After finding the line with "ATOM 259 N N" in the data below, set down exactly each line through the one with "ATOM 309 O O", inclusive, and stop there.

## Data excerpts
★ ★ ★

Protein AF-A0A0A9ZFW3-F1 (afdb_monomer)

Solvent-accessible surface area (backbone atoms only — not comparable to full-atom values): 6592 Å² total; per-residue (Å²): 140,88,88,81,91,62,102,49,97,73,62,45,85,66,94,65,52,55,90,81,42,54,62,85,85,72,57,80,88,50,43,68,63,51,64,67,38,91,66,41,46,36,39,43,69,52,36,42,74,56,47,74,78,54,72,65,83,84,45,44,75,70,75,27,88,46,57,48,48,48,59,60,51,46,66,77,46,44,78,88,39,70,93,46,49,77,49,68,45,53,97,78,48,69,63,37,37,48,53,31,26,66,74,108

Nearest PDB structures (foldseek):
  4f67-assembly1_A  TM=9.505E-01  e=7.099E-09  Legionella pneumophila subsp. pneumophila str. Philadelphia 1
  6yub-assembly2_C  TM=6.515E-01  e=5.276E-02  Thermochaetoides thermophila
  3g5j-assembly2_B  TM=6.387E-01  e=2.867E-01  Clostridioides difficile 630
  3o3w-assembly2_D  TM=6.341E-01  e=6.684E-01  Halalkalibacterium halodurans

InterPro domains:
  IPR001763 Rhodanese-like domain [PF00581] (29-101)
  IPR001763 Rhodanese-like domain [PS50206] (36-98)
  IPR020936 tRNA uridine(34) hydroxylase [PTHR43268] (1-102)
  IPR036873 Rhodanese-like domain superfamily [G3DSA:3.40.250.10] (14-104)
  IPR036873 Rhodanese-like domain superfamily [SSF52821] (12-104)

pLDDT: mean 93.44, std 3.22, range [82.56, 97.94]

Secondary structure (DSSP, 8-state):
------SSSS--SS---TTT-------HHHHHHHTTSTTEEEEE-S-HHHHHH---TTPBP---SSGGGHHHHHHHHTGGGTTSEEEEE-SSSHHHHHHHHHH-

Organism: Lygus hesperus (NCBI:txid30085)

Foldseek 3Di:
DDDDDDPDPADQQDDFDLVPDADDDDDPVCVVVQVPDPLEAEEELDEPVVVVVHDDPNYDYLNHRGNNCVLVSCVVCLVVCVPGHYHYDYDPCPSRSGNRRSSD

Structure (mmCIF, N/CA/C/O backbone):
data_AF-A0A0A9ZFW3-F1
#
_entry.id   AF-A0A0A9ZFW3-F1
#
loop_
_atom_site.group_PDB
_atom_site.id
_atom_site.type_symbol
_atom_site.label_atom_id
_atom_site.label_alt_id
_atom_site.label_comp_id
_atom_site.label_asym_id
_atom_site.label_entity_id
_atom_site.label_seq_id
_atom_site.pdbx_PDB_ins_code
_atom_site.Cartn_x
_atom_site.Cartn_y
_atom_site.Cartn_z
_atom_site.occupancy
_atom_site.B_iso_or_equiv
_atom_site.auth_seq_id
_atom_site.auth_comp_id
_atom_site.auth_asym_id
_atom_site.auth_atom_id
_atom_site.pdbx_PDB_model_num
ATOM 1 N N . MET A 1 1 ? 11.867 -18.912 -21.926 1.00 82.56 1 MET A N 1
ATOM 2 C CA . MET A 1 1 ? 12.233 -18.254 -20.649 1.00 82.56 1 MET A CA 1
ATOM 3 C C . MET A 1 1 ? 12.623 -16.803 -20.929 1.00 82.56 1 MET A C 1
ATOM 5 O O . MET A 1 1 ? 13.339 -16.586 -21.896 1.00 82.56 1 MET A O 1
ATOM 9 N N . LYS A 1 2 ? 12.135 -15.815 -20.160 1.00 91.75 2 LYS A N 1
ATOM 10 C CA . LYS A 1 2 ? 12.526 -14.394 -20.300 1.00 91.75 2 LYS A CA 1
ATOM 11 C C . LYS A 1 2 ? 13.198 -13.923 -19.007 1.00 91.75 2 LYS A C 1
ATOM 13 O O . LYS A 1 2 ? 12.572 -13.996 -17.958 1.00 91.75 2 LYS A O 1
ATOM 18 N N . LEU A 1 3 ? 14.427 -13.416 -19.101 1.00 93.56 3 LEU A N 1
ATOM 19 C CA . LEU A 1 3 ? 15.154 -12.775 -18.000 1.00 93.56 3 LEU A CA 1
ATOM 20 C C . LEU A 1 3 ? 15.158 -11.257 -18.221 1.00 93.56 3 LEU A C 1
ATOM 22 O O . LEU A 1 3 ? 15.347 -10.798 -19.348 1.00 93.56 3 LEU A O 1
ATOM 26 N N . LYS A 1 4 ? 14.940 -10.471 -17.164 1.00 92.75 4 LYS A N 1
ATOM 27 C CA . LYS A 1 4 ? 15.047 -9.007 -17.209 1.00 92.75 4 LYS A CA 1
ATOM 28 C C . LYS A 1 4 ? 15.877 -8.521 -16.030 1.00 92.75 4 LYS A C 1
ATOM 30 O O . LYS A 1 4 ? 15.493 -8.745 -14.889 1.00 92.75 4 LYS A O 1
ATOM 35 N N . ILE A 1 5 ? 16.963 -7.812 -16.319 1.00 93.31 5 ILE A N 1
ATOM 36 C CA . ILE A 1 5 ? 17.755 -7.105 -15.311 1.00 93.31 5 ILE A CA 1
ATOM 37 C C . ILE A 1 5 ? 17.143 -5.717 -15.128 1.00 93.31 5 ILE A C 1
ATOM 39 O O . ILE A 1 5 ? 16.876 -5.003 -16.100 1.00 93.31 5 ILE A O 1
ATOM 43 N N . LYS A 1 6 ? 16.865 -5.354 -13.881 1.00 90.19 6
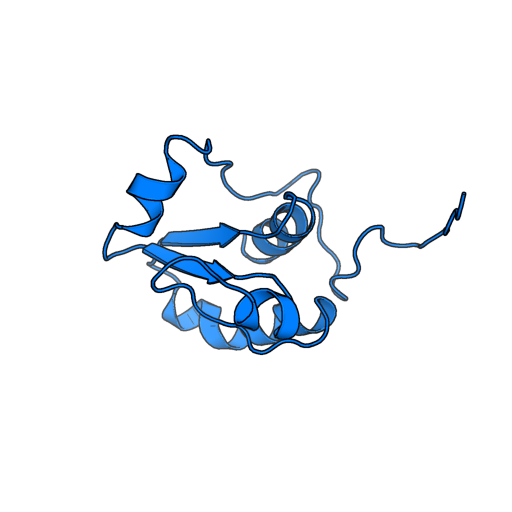 LYS A N 1
ATOM 44 C CA . LYS A 1 6 ? 16.301 -4.064 -13.486 1.00 90.19 6 LYS A CA 1
ATOM 45 C C . LYS A 1 6 ? 17.016 -3.603 -12.225 1.00 90.19 6 LYS A C 1
ATOM 47 O O . LYS A 1 6 ? 17.347 -4.433 -11.388 1.00 90.19 6 LYS A O 1
ATOM 52 N N . GLY A 1 7 ? 17.208 -2.292 -12.084 1.00 87.19 7 GLY A N 1
ATOM 53 C CA . GLY A 1 7 ? 17.725 -1.715 -10.837 1.00 87.19 7 GLY A CA 1
ATOM 54 C C . GLY A 1 7 ? 16.767 -1.895 -9.657 1.00 87.19 7 GLY A C 1
ATOM 55 O O . GLY A 1 7 ? 17.176 -1.778 -8.513 1.00 87.19 7 GLY A O 1
ATOM 56 N N . ASP A 1 8 ? 15.503 -2.208 -9.946 1.00 87.62 8 ASP A N 1
ATOM 57 C CA . ASP A 1 8 ? 14.456 -2.426 -8.963 1.00 87.62 8 ASP A CA 1
ATOM 58 C C . ASP A 1 8 ? 13.549 -3.570 -9.435 1.00 87.62 8 ASP A C 1
ATOM 60 O O . ASP A 1 8 ? 13.043 -3.529 -10.561 1.00 87.62 8 ASP A O 1
ATOM 64 N N . ILE A 1 9 ? 13.333 -4.585 -8.592 1.00 90.12 9 ILE A N 1
ATOM 65 C CA . ILE A 1 9 ? 12.523 -5.768 -8.949 1.00 90.12 9 ILE A CA 1
ATOM 66 C C . ILE A 1 9 ? 11.061 -5.361 -9.204 1.00 90.12 9 ILE A C 1
ATOM 68 O O . ILE A 1 9 ? 10.437 -5.806 -10.167 1.00 90.12 9 ILE A O 1
ATOM 72 N N . VAL A 1 10 ? 10.543 -4.447 -8.379 1.00 90.75 10 VAL A N 1
ATOM 73 C CA . VAL A 1 10 ? 9.250 -3.778 -8.562 1.00 90.75 10 VAL A CA 1
ATOM 74 C C . VAL A 1 10 ? 9.448 -2.289 -8.314 1.00 90.75 10 VAL A C 1
ATOM 76 O O . VAL A 1 10 ? 9.866 -1.885 -7.231 1.00 90.75 10 VAL A O 1
ATOM 79 N N . THR A 1 11 ? 9.188 -1.460 -9.320 1.00 92.50 11 THR A N 1
ATOM 80 C CA . THR A 1 11 ? 9.508 -0.029 -9.264 1.00 92.50 11 THR A CA 1
ATOM 81 C C . THR A 1 11 ? 8.421 0.752 -8.524 1.00 92.50 11 THR A C 1
ATOM 83 O O . THR A 1 11 ? 7.298 0.856 -9.018 1.00 92.50 11 THR A O 1
ATOM 86 N N . LEU A 1 12 ? 8.772 1.321 -7.365 1.00 93.00 12 LEU A N 1
ATOM 87 C CA . LEU A 1 12 ? 7.926 2.253 -6.601 1.00 93.00 12 LEU A CA 1
ATOM 88 C C . LEU A 1 12 ? 8.237 3.726 -6.939 1.00 93.00 12 LEU A C 1
ATOM 90 O O . LEU A 1 12 ? 7.398 4.591 -6.739 1.00 93.00 12 LEU A O 1
ATOM 94 N N . GLY A 1 13 ? 9.417 4.022 -7.493 1.00 90.62 13 GLY A N 1
ATOM 95 C CA . GLY A 1 13 ? 9.800 5.383 -7.904 1.00 90.62 13 GLY A CA 1
ATOM 96 C C . GLY A 1 13 ? 10.336 6.271 -6.776 1.00 90.62 13 GLY A C 1
ATOM 97 O O . GLY A 1 13 ? 10.844 7.350 -7.05
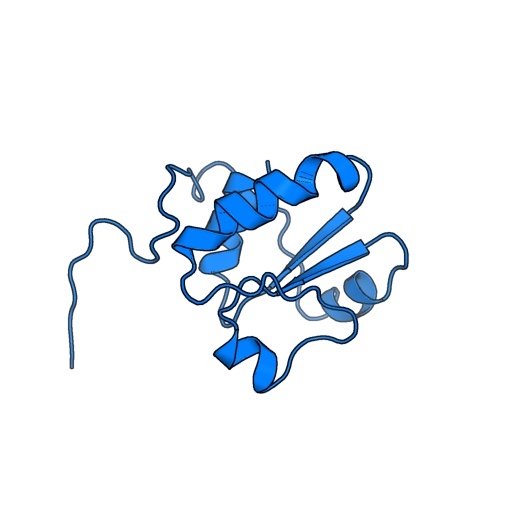5 1.00 90.62 13 GLY A O 1
ATOM 98 N N . VAL A 1 14 ? 10.299 5.794 -5.531 1.00 91.69 14 VAL A N 1
ATOM 99 C CA . VAL A 1 14 ? 10.953 6.404 -4.367 1.00 91.69 14 VAL A CA 1
ATOM 100 C C . VAL A 1 14 ? 11.852 5.380 -3.680 1.00 91.69 14 VAL A C 1
ATOM 102 O O . VAL A 1 14 ? 11.642 4.169 -3.806 1.00 91.69 14 VAL A O 1
ATOM 105 N N . ARG A 1 15 ? 12.880 5.863 -2.979 1.00 90.44 15 ARG A N 1
ATOM 106 C CA . ARG A 1 15 ? 13.804 5.006 -2.233 1.00 90.44 15 ARG A CA 1
ATOM 107 C C . ARG A 1 15 ? 13.117 4.502 -0.963 1.00 90.44 15 ARG A C 1
ATOM 109 O O . ARG A 1 15 ? 12.632 5.304 -0.178 1.00 90.44 15 ARG A O 1
ATOM 116 N N . VAL A 1 16 ? 13.115 3.185 -0.781 1.00 91.62 16 VAL A N 1
ATOM 117 C CA . VAL A 1 16 ? 12.593 2.476 0.397 1.00 91.62 16 VAL A CA 1
ATOM 118 C C . VAL A 1 16 ? 13.564 1.363 0.789 1.00 91.62 16 VAL A C 1
ATOM 120 O O . VAL A 1 16 ? 14.327 0.889 -0.058 1.00 91.62 16 VAL A O 1
ATOM 123 N N . GLU A 1 17 ? 13.528 0.930 2.048 1.00 89.50 17 GLU A N 1
ATOM 124 C CA . GLU A 1 17 ? 14.400 -0.124 2.589 1.00 89.50 17 GLU A CA 1
ATOM 125 C C . GLU A 1 17 ? 13.560 -1.298 3.137 1.00 89.50 17 GLU A C 1
ATOM 127 O O . GLU A 1 17 ? 13.539 -1.533 4.347 1.00 89.50 17 GLU A O 1
ATOM 132 N N . PRO A 1 18 ? 12.889 -2.082 2.262 1.00 86.56 18 PRO A N 1
ATOM 133 C CA . PRO A 1 18 ? 11.980 -3.165 2.661 1.00 86.56 18 PRO A CA 1
ATOM 134 C C . PRO A 1 18 ? 12.692 -4.368 3.304 1.00 86.56 18 PRO A C 1
ATOM 136 O O . PRO A 1 18 ? 12.060 -5.334 3.702 1.00 86.56 18 PRO A O 1
ATOM 139 N N . THR A 1 19 ? 14.021 -4.345 3.403 1.00 87.75 19 THR A N 1
ATOM 140 C CA . THR A 1 19 ? 14.799 -5.331 4.169 1.00 87.75 19 THR A CA 1
ATOM 141 C C . THR A 1 19 ? 15.030 -4.910 5.619 1.00 87.75 19 THR A C 1
ATOM 143 O O . THR A 1 19 ? 15.492 -5.723 6.415 1.00 87.75 19 THR A O 1
ATOM 146 N N . ARG A 1 20 ? 14.753 -3.647 5.967 1.00 88.12 20 ARG A N 1
ATOM 147 C CA . ARG A 1 20 ? 14.982 -3.085 7.307 1.00 88.12 20 ARG A CA 1
ATOM 148 C C . ARG A 1 20 ? 13.694 -2.646 7.980 1.00 88.12 20 ARG A C 1
ATOM 150 O O . ARG A 1 20 ? 13.537 -2
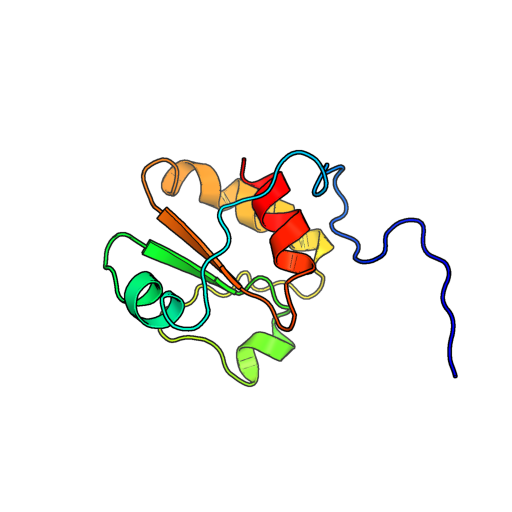.878 9.171 1.00 88.12 20 ARG A O 1
ATOM 157 N N . VAL A 1 21 ? 12.810 -1.992 7.229 1.00 89.12 21 VAL A N 1
ATOM 158 C CA . VAL A 1 21 ? 11.562 -1.425 7.744 1.00 89.12 21 VAL A CA 1
ATOM 159 C C . VAL A 1 21 ? 10.426 -1.870 6.841 1.00 89.12 21 VAL A C 1
ATOM 161 O O . VAL A 1 21 ? 10.380 -1.492 5.671 1.00 89.12 21 VAL A O 1
ATOM 164 N N . VAL A 1 22 ? 9.524 -2.675 7.394 1.00 92.06 22 VAL A N 1
ATOM 165 C CA . VAL A 1 22 ? 8.292 -3.146 6.753 1.00 92.06 22 VAL A CA 1
ATOM 166 C C . VAL A 1 22 ? 7.166 -3.158 7.774 1.00 92.06 22 VAL A C 1
ATOM 168 O O . VAL A 1 22 ? 7.405 -3.131 8.983 1.00 92.06 22 VAL A O 1
ATOM 171 N N . GLY A 1 23 ? 5.933 -3.184 7.273 1.00 90.44 23 GLY A N 1
ATOM 172 C CA . GLY A 1 23 ? 4.744 -3.318 8.104 1.00 90.44 23 GLY A CA 1
ATOM 173 C C . GLY A 1 23 ? 4.646 -4.676 8.797 1.00 90.44 23 GLY A C 1
ATOM 174 O O . GLY A 1 23 ? 5.496 -5.556 8.665 1.00 90.44 23 GLY A O 1
ATOM 175 N N . THR A 1 24 ? 3.557 -4.857 9.532 1.00 93.75 24 THR A N 1
ATOM 176 C CA . THR A 1 24 ? 3.244 -6.134 10.170 1.00 93.75 24 THR A CA 1
ATOM 177 C C . THR A 1 24 ? 2.659 -7.105 9.150 1.00 93.75 24 THR A C 1
ATOM 179 O O . THR A 1 24 ? 1.672 -6.798 8.480 1.00 93.75 24 THR A O 1
ATOM 182 N N . TYR A 1 25 ? 3.254 -8.292 9.055 1.00 95.00 25 TYR A N 1
ATOM 183 C CA . TYR A 1 25 ? 2.692 -9.395 8.284 1.00 95.00 25 TYR A CA 1
ATOM 184 C C . TYR A 1 25 ? 1.443 -9.938 8.971 1.00 95.00 25 TYR A C 1
ATOM 186 O O . TYR A 1 25 ? 1.413 -10.100 10.189 1.00 95.00 25 TYR A O 1
ATOM 194 N N . VAL A 1 26 ? 0.419 -10.233 8.175 1.00 95.44 26 VAL A N 1
ATOM 195 C CA . VAL A 1 26 ? -0.850 -10.782 8.652 1.00 95.44 26 VAL A CA 1
ATOM 196 C C . VAL A 1 26 ? -1.065 -12.119 7.967 1.00 95.44 26 VAL A C 1
ATOM 198 O O . VAL A 1 26 ? -1.054 -12.196 6.736 1.00 95.44 26 VAL A O 1
ATOM 201 N N . GLU A 1 27 ? -1.270 -13.171 8.756 1.00 94.38 27 GLU A N 1
ATOM 202 C CA . GLU A 1 27 ? -1.529 -14.498 8.210 1.00 94.38 27 GLU A CA 1
ATOM 203 C C . GLU A 1 27 ? -2.872 -14.526 7.459 1.00 94.38 27 GLU A C 1
ATOM 205 O O . GLU A 1 27 ? -3.837 -13.877 7.883 1.00 94.38 27 GLU A O 1
ATOM 210 N N . PRO A 1 28 ? -3.015 -15.333 6.390 1.00 91.88 28 PRO A N 1
ATOM 211 C CA . PRO A 1 28 ? -4.261 -15.411 5.622 1.00 91.88 28 PRO A CA 1
ATOM 212 C C . PRO A 1 28 ? -5.503 -15.716 6.473 1.00 91.88 28 PRO A C 1
ATOM 214 O O . PRO A 1 28 ? -6.595 -15.226 6.185 1.00 91.88 28 PRO A O 1
ATOM 217 N N . ARG A 1 29 ? -5.335 -16.498 7.549 1.00 93.19 29 ARG A N 1
ATOM 218 C CA . ARG A 1 29 ? -6.408 -16.845 8.497 1.00 93.19 29 ARG A CA 1
ATOM 219 C C . ARG A 1 29 ? -6.903 -15.650 9.322 1.00 93.19 29 ARG A C 1
ATOM 221 O O . ARG A 1 29 ? -8.047 -15.652 9.760 1.00 93.19 29 ARG A O 1
ATOM 228 N N . GLU A 1 30 ? -6.058 -14.641 9.520 1.00 95.06 30 GLU A N 1
ATOM 229 C CA . GLU A 1 30 ? -6.349 -13.438 10.312 1.00 95.06 30 GLU A CA 1
ATOM 230 C C . GLU A 1 30 ? -6.808 -12.274 9.427 1.00 95.06 30 GLU A C 1
ATOM 232 O O . GLU A 1 30 ? -7.558 -11.407 9.877 1.00 95.06 30 GLU A O 1
ATOM 237 N N . TRP A 1 31 ? -6.427 -12.286 8.145 1.00 95.62 31 TRP A N 1
ATOM 238 C CA . TRP A 1 31 ? -6.737 -11.230 7.181 1.00 95.62 31 TRP A CA 1
ATOM 239 C C . TRP A 1 31 ? -8.228 -10.889 7.119 1.00 95.62 31 TRP A C 1
ATOM 241 O O . TRP A 1 31 ? -8.605 -9.724 7.234 1.00 95.62 31 TRP A O 1
ATOM 251 N N . ASN A 1 32 ? -9.091 
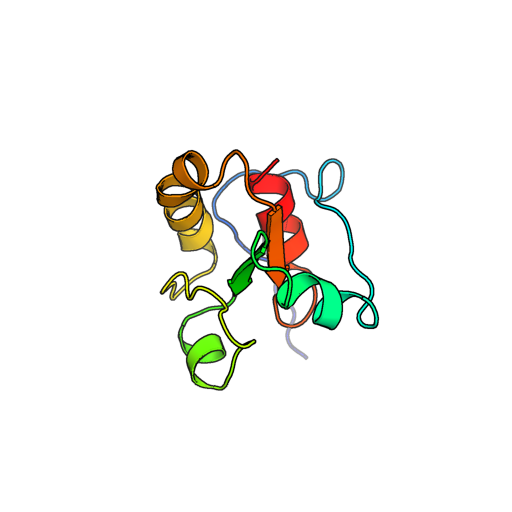-11.901 6.990 1.00 94.88 32 ASN A N 1
ATOM 252 C CA . ASN A 1 32 ? -10.534 -11.684 6.866 1.00 94.88 32 ASN A CA 1
ATOM 253 C C . ASN A 1 32 ? -11.142 -11.026 8.109 1.00 94.88 32 ASN A C 1
ATOM 255 O O . ASN A 1 32 ? -12.077 -10.242 7.970 1.00 94.88 32 ASN A O 1
ATOM 259 N N . ALA A 1 33 ? -10.628 -11.342 9.301 1.00 95.38 33 ALA A N 1
ATOM 260 C CA . ALA A 1 33 ? -11.074 -10.723 10.544 1.00 95.38 33 ALA A CA 1
ATOM 261 C C . ALA A 1 33 ? -10.568 -9.278 10.654 1.00 95.38 33 ALA A C 1
ATOM 263 O O . ALA A 1 33 ? -11.312 -8.405 11.092 1.00 95.38 33 ALA A O 1
ATOM 264 N N . LEU A 1 34 ? -9.334 -9.010 10.213 1.00 95.56 34 LEU A N 1
ATOM 265 C CA . LEU A 1 34 ? -8.749 -7.669 10.195 1.00 95.56 34 LEU A CA 1
ATOM 266 C C . LEU A 1 34 ? -9.539 -6.713 9.292 1.00 95.56 34 LEU A C 1
ATOM 268 O O . LEU A 1 34 ? -9.933 -5.642 9.739 1.00 95.56 34 LEU A O 1
ATOM 272 N N . ILE A 1 35 ? -9.809 -7.098 8.041 1.00 95.88 35 ILE A N 1
ATOM 273 C CA . ILE A 1 35 ? -10.463 -6.210 7.059 1.00 95.88 35 ILE A CA 1
ATOM 274 C C . ILE A 1 35 ? -11.951 -5.950 7.339 1.00 95.88 35 ILE A C 1
ATOM 276 O O . ILE A 1 35 ? -12.565 -5.128 6.665 1.00 95.88 35 ILE A O 1
ATOM 280 N N . GLN A 1 36 ? -12.548 -6.669 8.292 1.00 94.69 36 GLN A N 1
ATOM 281 C CA . GLN A 1 36 ? -13.927 -6.448 8.740 1.00 94.69 36 GLN A CA 1
ATOM 282 C C . GLN A 1 36 ? -14.020 -5.446 9.896 1.00 94.69 36 GLN A C 1
ATOM 284 O O . GLN A 1 36 ? -15.123 -5.023 10.244 1.00 94.69 36 GLN A O 1
ATOM 289 N N . GLN A 1 37 ? -12.891 -5.069 10.501 1.00 94.88 37 GLN A N 1
ATOM 290 C CA . GLN A 1 37 ? -12.884 -4.109 11.598 1.00 94.88 37 GLN A CA 1
ATOM 291 C C . GLN A 1 37 ? -13.212 -2.697 11.077 1.00 94.88 37 GLN A C 1
ATOM 293 O O . GLN A 1 37 ? -12.664 -2.273 10.058 1.00 94.88 37 GLN A O 1
ATOM 298 N N . PRO A 1 38 ? -14.084 -1.939 11.763 1.00 90.00 38 PRO A N 1
ATOM 299 C CA . PRO A 1 38 ? -14.536 -0.625 11.297 1.00 90.00 38 PRO A CA 1
ATOM 300 C C . PRO A 1 38 ? -13.446 0.460 11.349 1.00 90.00 38 PRO A C 1
ATOM 302 O O . PRO A 1 38 ? -13.557 1.479 10.669 1.00 90.00 38 PRO A O 1
ATOM 305 N N . ASP A 1 39 ? -12.400 0.262 12.153 1.00 91.50 39 ASP A N 1
ATOM 306 C CA . ASP A 1 39 ? -11.247 1.156 12.306 1.00 91.50 39 ASP A CA 1
ATOM 307 C C . ASP A 1 39 ? -10.100 0.846 11.327 1.00 91.50 39 ASP A C 1
ATOM 309 O O . ASP A 1 39 ? -9.073 1.532 11.343 1.00 91.50 39 ASP A O 1
ATOM 313 N N . VAL A 1 40 ? -10.268 -0.163 10.464 1.00 95.81 40 VAL A N 1
ATOM 314 C CA . VAL A 1 40 ? -9.256 -0.590 9.497 1.00 95.81 40 VAL A CA 1
ATOM 315 C C . VAL A 1 40 ? -9.568 -0.039 8.111 1.00 95.81 40 VAL A C 1
ATOM 317 O O . VAL A 1 40 ? -10.621 -0.280 7.524 1.00 95.81 40 VAL A O 1
ATOM 320 N N . ILE A 1 41 ? -8.597 0.672 7.550 1.00 96.50 41 ILE A N 1
ATOM 321 C CA . ILE A 1 41 ? -8.594 1.088 6.154 1.00 96.50 41 ILE A CA 1
ATOM 322 C C . ILE A 1 41 ? -7.934 -0.004 5.334 1.00 96.50 41 ILE A C 1
ATOM 324 O O . ILE A 1 41 ? -6.775 -0.344 5.556 1.00 96.50 41 ILE A O 1
ATOM 328 N N . VAL A 1 42 ? -8.652 -0.511 4.343 1.00 97.31 42 VAL A N 1
ATOM 329 C CA . VAL A 1 42 ? -8.150 -1.546 3.444 1.00 97.31 42 VAL A CA 1
ATOM 330 C C . VAL A 1 42 ? -7.752 -0.894 2.124 1.00 97.31 42 VAL A C 1
ATOM 332 O O . VAL A 1 42 ? -8.575 -0.236 1.494 1.00 97.31 42 VAL A O 1
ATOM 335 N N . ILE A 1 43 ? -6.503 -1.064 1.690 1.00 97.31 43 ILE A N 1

★ ★ ★

## EXPECTED ANSWER
ATOM 259 N N . ALA A 1 33 ? -10.628 -11.342 9.301 1.00 95.38 33 ALA A N 1
ATOM 260 C CA . ALA A 1 33 ? -11.074 -10.723 10.544 1.00 95.38 33 ALA A CA 1
ATOM 261 C C . ALA A 1 33 ? -10.568 -9.278 10.654 1.00 95.38 33 ALA A C 1
ATOM 263 O O . ALA A 1 33 ? -11.312 -8.405 11.092 1.00 95.38 33 ALA A O 1
ATOM 264 N N . LEU A 1 34 ? -9.334 -9.010 10.213 1.00 95.56 34 LEU A N 1
ATOM 265 C CA . LEU A 1 34 ? -8.749 -7.669 10.195 1.00 95.56 34 LEU A CA 1
ATOM 266 C C . LEU A 1 34 ? -9.539 -6.713 9.292 1.00 95.56 34 LEU A C 1
ATOM 268 O O . LEU A 1 34 ? -9.933 -5.642 9.739 1.00 95.56 34 LEU A O 1
ATOM 272 N N . ILE A 1 35 ? -9.809 -7.098 8.041 1.00 95.88 35 ILE A N 1
ATOM 273 C CA . ILE A 1 35 ? -10.463 -6.210 7.059 1.00 95.88 35 ILE A CA 1
ATOM 274 C C . ILE A 1 35 ? -11.951 -5.950 7.339 1.00 95.88 35 ILE A C 1
ATOM 276 O O . ILE A 1 35 ? -12.565 -5.128 6.665 1.00 95.88 35 ILE A O 1
ATOM 280 N N . GLN A 1 36 ? -12.548 -6.669 8.292 1.00 94.69 36 GLN A N 1
ATOM 281 C CA . GLN A 1 36 ? -13.927 -6.448 8.740 1.00 94.69 36 GLN A CA 1
ATOM 282 C C . GLN A 1 36 ? -14.020 -5.446 9.896 1.00 94.69 36 GLN A C 1
ATOM 284 O O . GLN A 1 36 ? -15.123 -5.023 10.244 1.00 94.69 36 GLN A O 1
ATOM 289 N N . GLN A 1 37 ? -12.891 -5.069 10.501 1.00 94.88 37 GLN A N 1
ATOM 290 C CA . GLN A 1 37 ? -12.884 -4.109 11.598 1.00 94.88 37 GLN A CA 1
ATOM 291 C C . GLN A 1 37 ? -13.212 -2.697 11.077 1.00 94.88 37 GLN A C 1
ATOM 293 O O . GLN A 1 37 ? -12.664 -2.273 10.058 1.00 94.88 37 GLN A O 1
ATOM 298 N N . PRO A 1 38 ? -14.084 -1.939 11.763 1.00 90.00 38 PRO A N 1
ATOM 299 C CA . PRO A 1 38 ? -14.536 -0.625 11.297 1.00 90.00 38 PRO A CA 1
ATOM 300 C C . PRO A 1 38 ? -13.446 0.460 11.349 1.00 90.00 38 PRO A C 1
ATOM 302 O O . PRO A 1 38 ? -13.557 1.479 10.669 1.00 90.00 38 PRO A O 1
ATOM 305 N N . ASP A 1 39 ? -12.400 0.262 12.153 1.00 91.50 39 ASP A N 1
ATOM 306 C CA . ASP A 1 39 ? -11.247 1.156 12.306 1.00 91.50 39 ASP A CA 1
ATOM 307 C C . ASP A 1 39 ? -10.100 0.846 11.327 1.00 91.50 39 ASP A C 1
ATOM 309 O O . ASP A 1 39 ? -9.073 1.532 11.343 1.00 91.50 39 ASP A O 1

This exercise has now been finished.